Lei è di quelle che se le dici che a tuo figlio assegneranno il Nobel per l’astrofisica risponde che il figlio del nipote di suo cognato a soli 29 anni sta per prendere la laurea breve.
Lei è di quelle che se le dici che il tuo cane ha imparato a parlare l’inglese, perché l’italiano lo masticava già, risponde che il canarino del marito di sua sorella si arrota il becco sull’osso di seppia.
C’è stato un tempo in cui mi ci arrabbiavo moltissimo (o, l’idealismo, il furore, il sacro fuoco della giovinezza). Poi ho tentato di redimerla, di plasmarla, di catechizzarla indicandole il piacere sottile dell’empatia (la faticosa sindrome del missionario, una vera e propria malattia di crescenza che inizia a 40 anni e dura chissà, il decorso è variabile, a me è passata presto).
Infine ho cominciato a subirne il fascino, ad ammirarla incondizionatamente: mostrare così vistosamente, maestosamente, chiassosamente al tuo interlocutore che non te ne frega nulla di quello che dice, neppure se si tratta di notizioni grossi così, è un’arte. Ci vogliono maestria, allenamento, furbizia, aplomb.

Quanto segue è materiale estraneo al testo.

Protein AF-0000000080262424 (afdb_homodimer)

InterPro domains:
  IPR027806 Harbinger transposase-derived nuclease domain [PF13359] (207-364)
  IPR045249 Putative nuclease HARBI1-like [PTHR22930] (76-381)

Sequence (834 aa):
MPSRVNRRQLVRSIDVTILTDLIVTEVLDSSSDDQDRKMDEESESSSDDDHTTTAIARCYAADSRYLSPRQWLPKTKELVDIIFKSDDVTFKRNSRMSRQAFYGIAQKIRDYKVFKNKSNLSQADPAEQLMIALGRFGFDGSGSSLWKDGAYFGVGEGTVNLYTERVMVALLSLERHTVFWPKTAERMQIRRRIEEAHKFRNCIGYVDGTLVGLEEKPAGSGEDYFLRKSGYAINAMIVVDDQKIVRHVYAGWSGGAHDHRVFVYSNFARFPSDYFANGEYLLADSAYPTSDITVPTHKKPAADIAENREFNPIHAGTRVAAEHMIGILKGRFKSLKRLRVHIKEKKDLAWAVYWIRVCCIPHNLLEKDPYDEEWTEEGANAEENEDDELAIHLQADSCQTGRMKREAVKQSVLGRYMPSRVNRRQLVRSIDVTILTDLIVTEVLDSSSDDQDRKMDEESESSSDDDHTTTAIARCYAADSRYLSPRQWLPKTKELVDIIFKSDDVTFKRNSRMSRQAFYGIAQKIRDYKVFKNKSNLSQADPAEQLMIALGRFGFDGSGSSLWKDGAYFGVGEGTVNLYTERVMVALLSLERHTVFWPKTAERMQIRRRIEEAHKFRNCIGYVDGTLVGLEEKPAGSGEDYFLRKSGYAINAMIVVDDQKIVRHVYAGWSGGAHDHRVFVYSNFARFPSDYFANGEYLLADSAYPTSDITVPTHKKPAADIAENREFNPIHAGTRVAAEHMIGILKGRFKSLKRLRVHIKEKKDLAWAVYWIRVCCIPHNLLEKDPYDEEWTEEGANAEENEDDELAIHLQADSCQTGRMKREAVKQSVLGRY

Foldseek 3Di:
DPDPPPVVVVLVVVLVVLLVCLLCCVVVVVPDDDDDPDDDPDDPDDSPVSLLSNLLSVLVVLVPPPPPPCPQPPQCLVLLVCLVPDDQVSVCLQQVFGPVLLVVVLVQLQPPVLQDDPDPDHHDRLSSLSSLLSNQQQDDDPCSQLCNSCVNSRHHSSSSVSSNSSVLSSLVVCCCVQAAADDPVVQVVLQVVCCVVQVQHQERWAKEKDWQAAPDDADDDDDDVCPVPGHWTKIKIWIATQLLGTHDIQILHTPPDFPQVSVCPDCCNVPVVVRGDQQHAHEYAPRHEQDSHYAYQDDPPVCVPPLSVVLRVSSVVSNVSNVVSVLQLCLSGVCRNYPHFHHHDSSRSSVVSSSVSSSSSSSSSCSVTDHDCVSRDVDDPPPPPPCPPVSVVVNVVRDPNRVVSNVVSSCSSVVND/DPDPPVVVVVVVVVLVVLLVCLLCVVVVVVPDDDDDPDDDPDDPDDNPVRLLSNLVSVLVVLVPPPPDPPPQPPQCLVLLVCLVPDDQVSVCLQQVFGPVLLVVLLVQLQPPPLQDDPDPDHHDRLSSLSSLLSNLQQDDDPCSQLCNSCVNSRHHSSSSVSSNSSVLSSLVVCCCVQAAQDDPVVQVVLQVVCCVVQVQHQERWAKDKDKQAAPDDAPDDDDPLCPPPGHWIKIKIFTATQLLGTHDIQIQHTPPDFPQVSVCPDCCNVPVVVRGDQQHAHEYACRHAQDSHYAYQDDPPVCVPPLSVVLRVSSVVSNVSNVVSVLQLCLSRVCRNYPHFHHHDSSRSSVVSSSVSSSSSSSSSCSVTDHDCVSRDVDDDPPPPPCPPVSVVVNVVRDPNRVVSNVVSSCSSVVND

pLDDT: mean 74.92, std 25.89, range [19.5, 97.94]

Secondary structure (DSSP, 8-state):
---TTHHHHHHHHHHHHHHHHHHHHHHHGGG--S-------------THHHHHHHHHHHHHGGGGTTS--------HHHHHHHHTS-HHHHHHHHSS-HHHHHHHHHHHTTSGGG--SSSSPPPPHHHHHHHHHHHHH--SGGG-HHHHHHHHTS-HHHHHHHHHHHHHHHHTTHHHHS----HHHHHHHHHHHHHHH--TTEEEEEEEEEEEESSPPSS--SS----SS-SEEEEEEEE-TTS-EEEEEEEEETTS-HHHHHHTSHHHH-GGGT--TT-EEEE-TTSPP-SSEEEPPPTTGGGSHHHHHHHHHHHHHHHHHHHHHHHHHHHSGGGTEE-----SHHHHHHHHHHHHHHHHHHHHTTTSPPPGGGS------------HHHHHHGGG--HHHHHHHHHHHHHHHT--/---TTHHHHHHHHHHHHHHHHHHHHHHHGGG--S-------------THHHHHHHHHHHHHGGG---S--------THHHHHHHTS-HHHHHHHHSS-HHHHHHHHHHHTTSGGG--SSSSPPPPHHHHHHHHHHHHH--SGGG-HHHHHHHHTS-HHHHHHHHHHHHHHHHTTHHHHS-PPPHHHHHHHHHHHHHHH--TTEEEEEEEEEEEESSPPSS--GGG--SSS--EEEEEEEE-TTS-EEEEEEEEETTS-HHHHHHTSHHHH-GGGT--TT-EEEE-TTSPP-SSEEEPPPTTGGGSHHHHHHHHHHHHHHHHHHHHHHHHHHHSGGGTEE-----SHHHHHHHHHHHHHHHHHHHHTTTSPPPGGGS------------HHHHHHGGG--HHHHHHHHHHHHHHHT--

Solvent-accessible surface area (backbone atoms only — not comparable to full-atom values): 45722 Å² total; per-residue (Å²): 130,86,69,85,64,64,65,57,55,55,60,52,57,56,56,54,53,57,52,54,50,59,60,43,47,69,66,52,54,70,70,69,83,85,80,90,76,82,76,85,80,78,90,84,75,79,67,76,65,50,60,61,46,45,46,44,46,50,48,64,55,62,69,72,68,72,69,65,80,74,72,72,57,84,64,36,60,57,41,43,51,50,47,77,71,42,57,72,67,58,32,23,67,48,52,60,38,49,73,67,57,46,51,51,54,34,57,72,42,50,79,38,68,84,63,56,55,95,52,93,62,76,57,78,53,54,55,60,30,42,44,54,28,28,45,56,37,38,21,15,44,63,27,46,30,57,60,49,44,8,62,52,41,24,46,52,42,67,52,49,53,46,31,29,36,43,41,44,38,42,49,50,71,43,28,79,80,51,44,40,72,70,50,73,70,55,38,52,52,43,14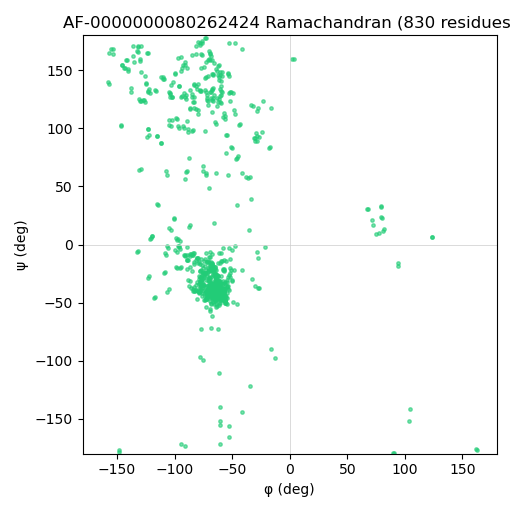,49,52,39,25,72,75,70,44,39,73,43,27,54,32,26,42,48,71,45,68,31,25,32,67,40,66,58,61,76,90,92,68,69,83,55,51,61,77,51,66,50,29,33,24,30,39,40,30,21,36,96,81,53,37,51,30,44,77,54,60,72,39,52,50,73,56,49,56,33,58,55,46,59,70,30,61,63,60,71,43,38,76,81,77,39,60,93,74,30,27,28,42,30,51,57,64,39,56,38,29,71,51,27,40,34,41,64,46,86,67,61,25,70,39,67,70,39,52,59,44,36,57,56,51,49,62,64,42,44,48,46,58,50,38,52,42,48,50,34,25,44,28,22,18,45,56,30,28,86,52,70,33,64,48,70,68,36,44,52,48,51,35,46,54,58,56,40,57,50,33,59,51,44,73,40,69,85,49,83,77,63,69,84,42,41,63,82,59,78,66,77,58,69,69,72,76,47,70,62,57,62,62,56,50,62,71,42,42,73,61,5,54,51,45,41,51,50,51,46,26,54,58,71,67,59,127,130,88,68,83,66,60,63,56,55,51,60,52,54,56,56,53,54,56,50,54,50,60,60,45,47,70,67,52,55,71,68,69,82,87,79,92,73,80,74,86,78,77,88,83,76,80,67,75,66,52,61,61,45,47,47,46,47,48,50,64,55,61,70,72,66,72,68,63,80,73,73,72,59,84,62,36,63,56,41,46,49,50,47,74,70,41,55,71,68,59,33,23,69,4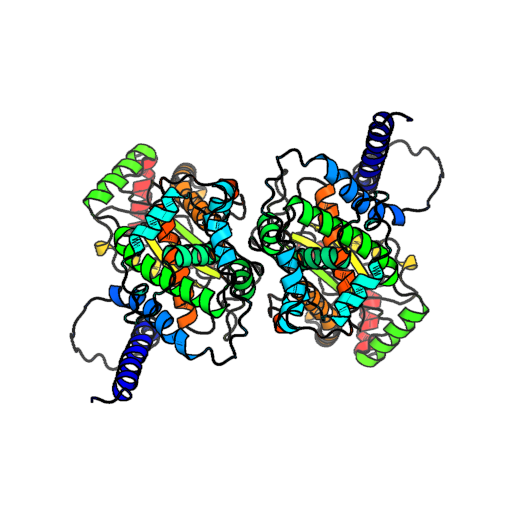9,51,58,38,49,71,67,59,46,52,51,52,35,57,75,40,48,79,38,69,83,65,55,56,95,53,94,61,76,57,78,55,56,55,57,30,42,43,54,29,29,45,55,37,38,21,15,45,65,27,47,31,57,62,49,45,9,62,53,42,23,46,51,41,67,51,48,54,47,32,29,36,44,43,44,39,42,48,50,70,45,27,78,80,51,42,40,73,68,50,72,71,54,37,52,52,42,13,50,51,39,24,72,73,68,45,38,73,42,27,53,32,24,42,46,73,46,65,30,26,32,67,41,69,57,61,75,84,80,70,69,74,51,46,64,78,50,68,44,29,35,24,29,39,39,30,21,36,95,80,54,36,49,30,42,78,55,61,70,39,51,48,75,54,48,56,32,59,57,48,59,70,31,62,61,58,72,42,38,77,82,76,38,61,93,74,28,26,28,42,31,51,56,64,38,60,35,29,72,49,27,40,36,41,66,46,84,68,61,25,69,40,68,70,40,50,59,44,34,58,56,52,48,64,61,42,44,46,45,56,50,37,52,43,49,49,34,27,44,27,22,18,47,56,30,27,86,52,69,32,64,48,71,68,35,44,52,49,51,36,47,53,56,56,40,56,50,32,58,49,44,72,39,70,88,48,84,76,63,68,83,43,42,69,84,54,80,66,75,58,70,70,71,75,47,72,62,57,61,61,56,53,64,70,42,43,70,60,5,53,51,45,40,50,50,50,46,27,53,57,71,66,59,127

Nearest PDB structures (foldseek):
  2p7n-assembly1_A-2  TM=1.293E-01  e=2.116E+00  Chromobacterium violaceum

Radius of gyration: 30.17 Å; Cα contacts (8 Å, |Δi|>4): 1193; chains: 2; bounding box: 90×84×105 Å

Organism: Ramazzottius varieornatus (NCBI:txid947166)

Structure (mmCIF, N/CA/C/O backbone):
data_AF-0000000080262424-model_v1
#
loop_
_entity.id
_entity.type
_entity.pdbx_description
1 polymer 'DDE Tnp4 domain-containing protein'
#
loop_
_atom_site.group_PDB
_atom_site.id
_atom_site.type_symbol
_atom_site.label_atom_id
_atom_site.label_alt_id
_atom_site.label_comp_id
_atom_site.label_asym_id
_atom_site.label_entity_id
_atom_site.label_seq_id
_atom_site.pdbx_PDB_ins_code
_atom_site.Cartn_x
_atom_site.Cartn_y
_atom_site.Cartn_z
_atom_site.occupancy
_atom_site.B_iso_or_equiv
_atom_site.auth_seq_id
_atom_site.auth_comp_id
_atom_site.auth_asym_id
_atom_site.auth_atom_id
_atom_site.pdbx_PDB_model_num
ATOM 1 N N . MET A 1 1 ? 48.031 -15.844 -16.469 1 21.17 1 MET A N 1
ATOM 2 C CA . MET A 1 1 ? 48.094 -14.398 -16.281 1 21.17 1 MET A CA 1
ATOM 3 C C . MET A 1 1 ? 47.406 -13.664 -17.422 1 21.17 1 MET A C 1
ATOM 5 O O . MET A 1 1 ? 47.656 -12.469 -17.641 1 21.17 1 MET A O 1
ATOM 9 N N . PRO A 1 2 ? 46.562 -14.398 -18.344 1 29.42 2 PRO A N 1
ATOM 10 C CA . PRO A 1 2 ? 45.719 -13.773 -19.359 1 29.42 2 PRO A CA 1
ATOM 11 C C . PRO A 1 2 ? 44.812 -12.68 -18.781 1 29.42 2 PRO A C 1
ATOM 13 O O . PRO A 1 2 ? 44.375 -12.773 -17.625 1 29.42 2 PRO A O 1
ATOM 16 N N . SER A 1 3 ? 44.875 -11.422 -19.297 1 25.44 3 SER A N 1
ATOM 17 C CA . SER A 1 3 ? 44.594 -10.078 -18.797 1 25.44 3 SER A CA 1
ATOM 18 C C . SER A 1 3 ? 43.125 -9.898 -18.5 1 25.44 3 SER A C 1
ATOM 20 O O . SER A 1 3 ? 42.25 -10.477 -19.188 1 25.44 3 SER A O 1
ATOM 22 N N . ARG A 1 4 ? 42.688 -9.367 -17.188 1 31.66 4 ARG A N 1
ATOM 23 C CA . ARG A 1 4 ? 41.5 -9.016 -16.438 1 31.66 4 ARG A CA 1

Sono quasi 30 anni che viene da me per sbrigare quella sinistra mansione che è lo stirare (e di questo le sono enormemente grata). Da 10 anni a questa parte ho smesso di raccontarle qualsiasi cosa: i figli sono cresciuti e se ne sono andati. Ho cambiato casa. E’ morto Milo (il cane dei miei bambini piccoli). E’ arrivato Nonno Putativo. Figlia è diventata medico. Ma io niente, zitta. Negli ultimi 10 anni bevendo insieme il caffè a metà mattina (un rito fisso) ho ascoltato di zii e di cognati e di mariti e di suocere altrui senza mai metterci nulla di mio, nessuna informazione personale. Poi a settembre ci sono ricascata:
<<E’ nato il mio nipot…>>
<<La mia vicina di casa, quella che abita sotto di me e ha già tre figli è incinta. L’ha saputo ieri. Madonna me, che roba…>>, ha detto precipitosamente.
E' splendida.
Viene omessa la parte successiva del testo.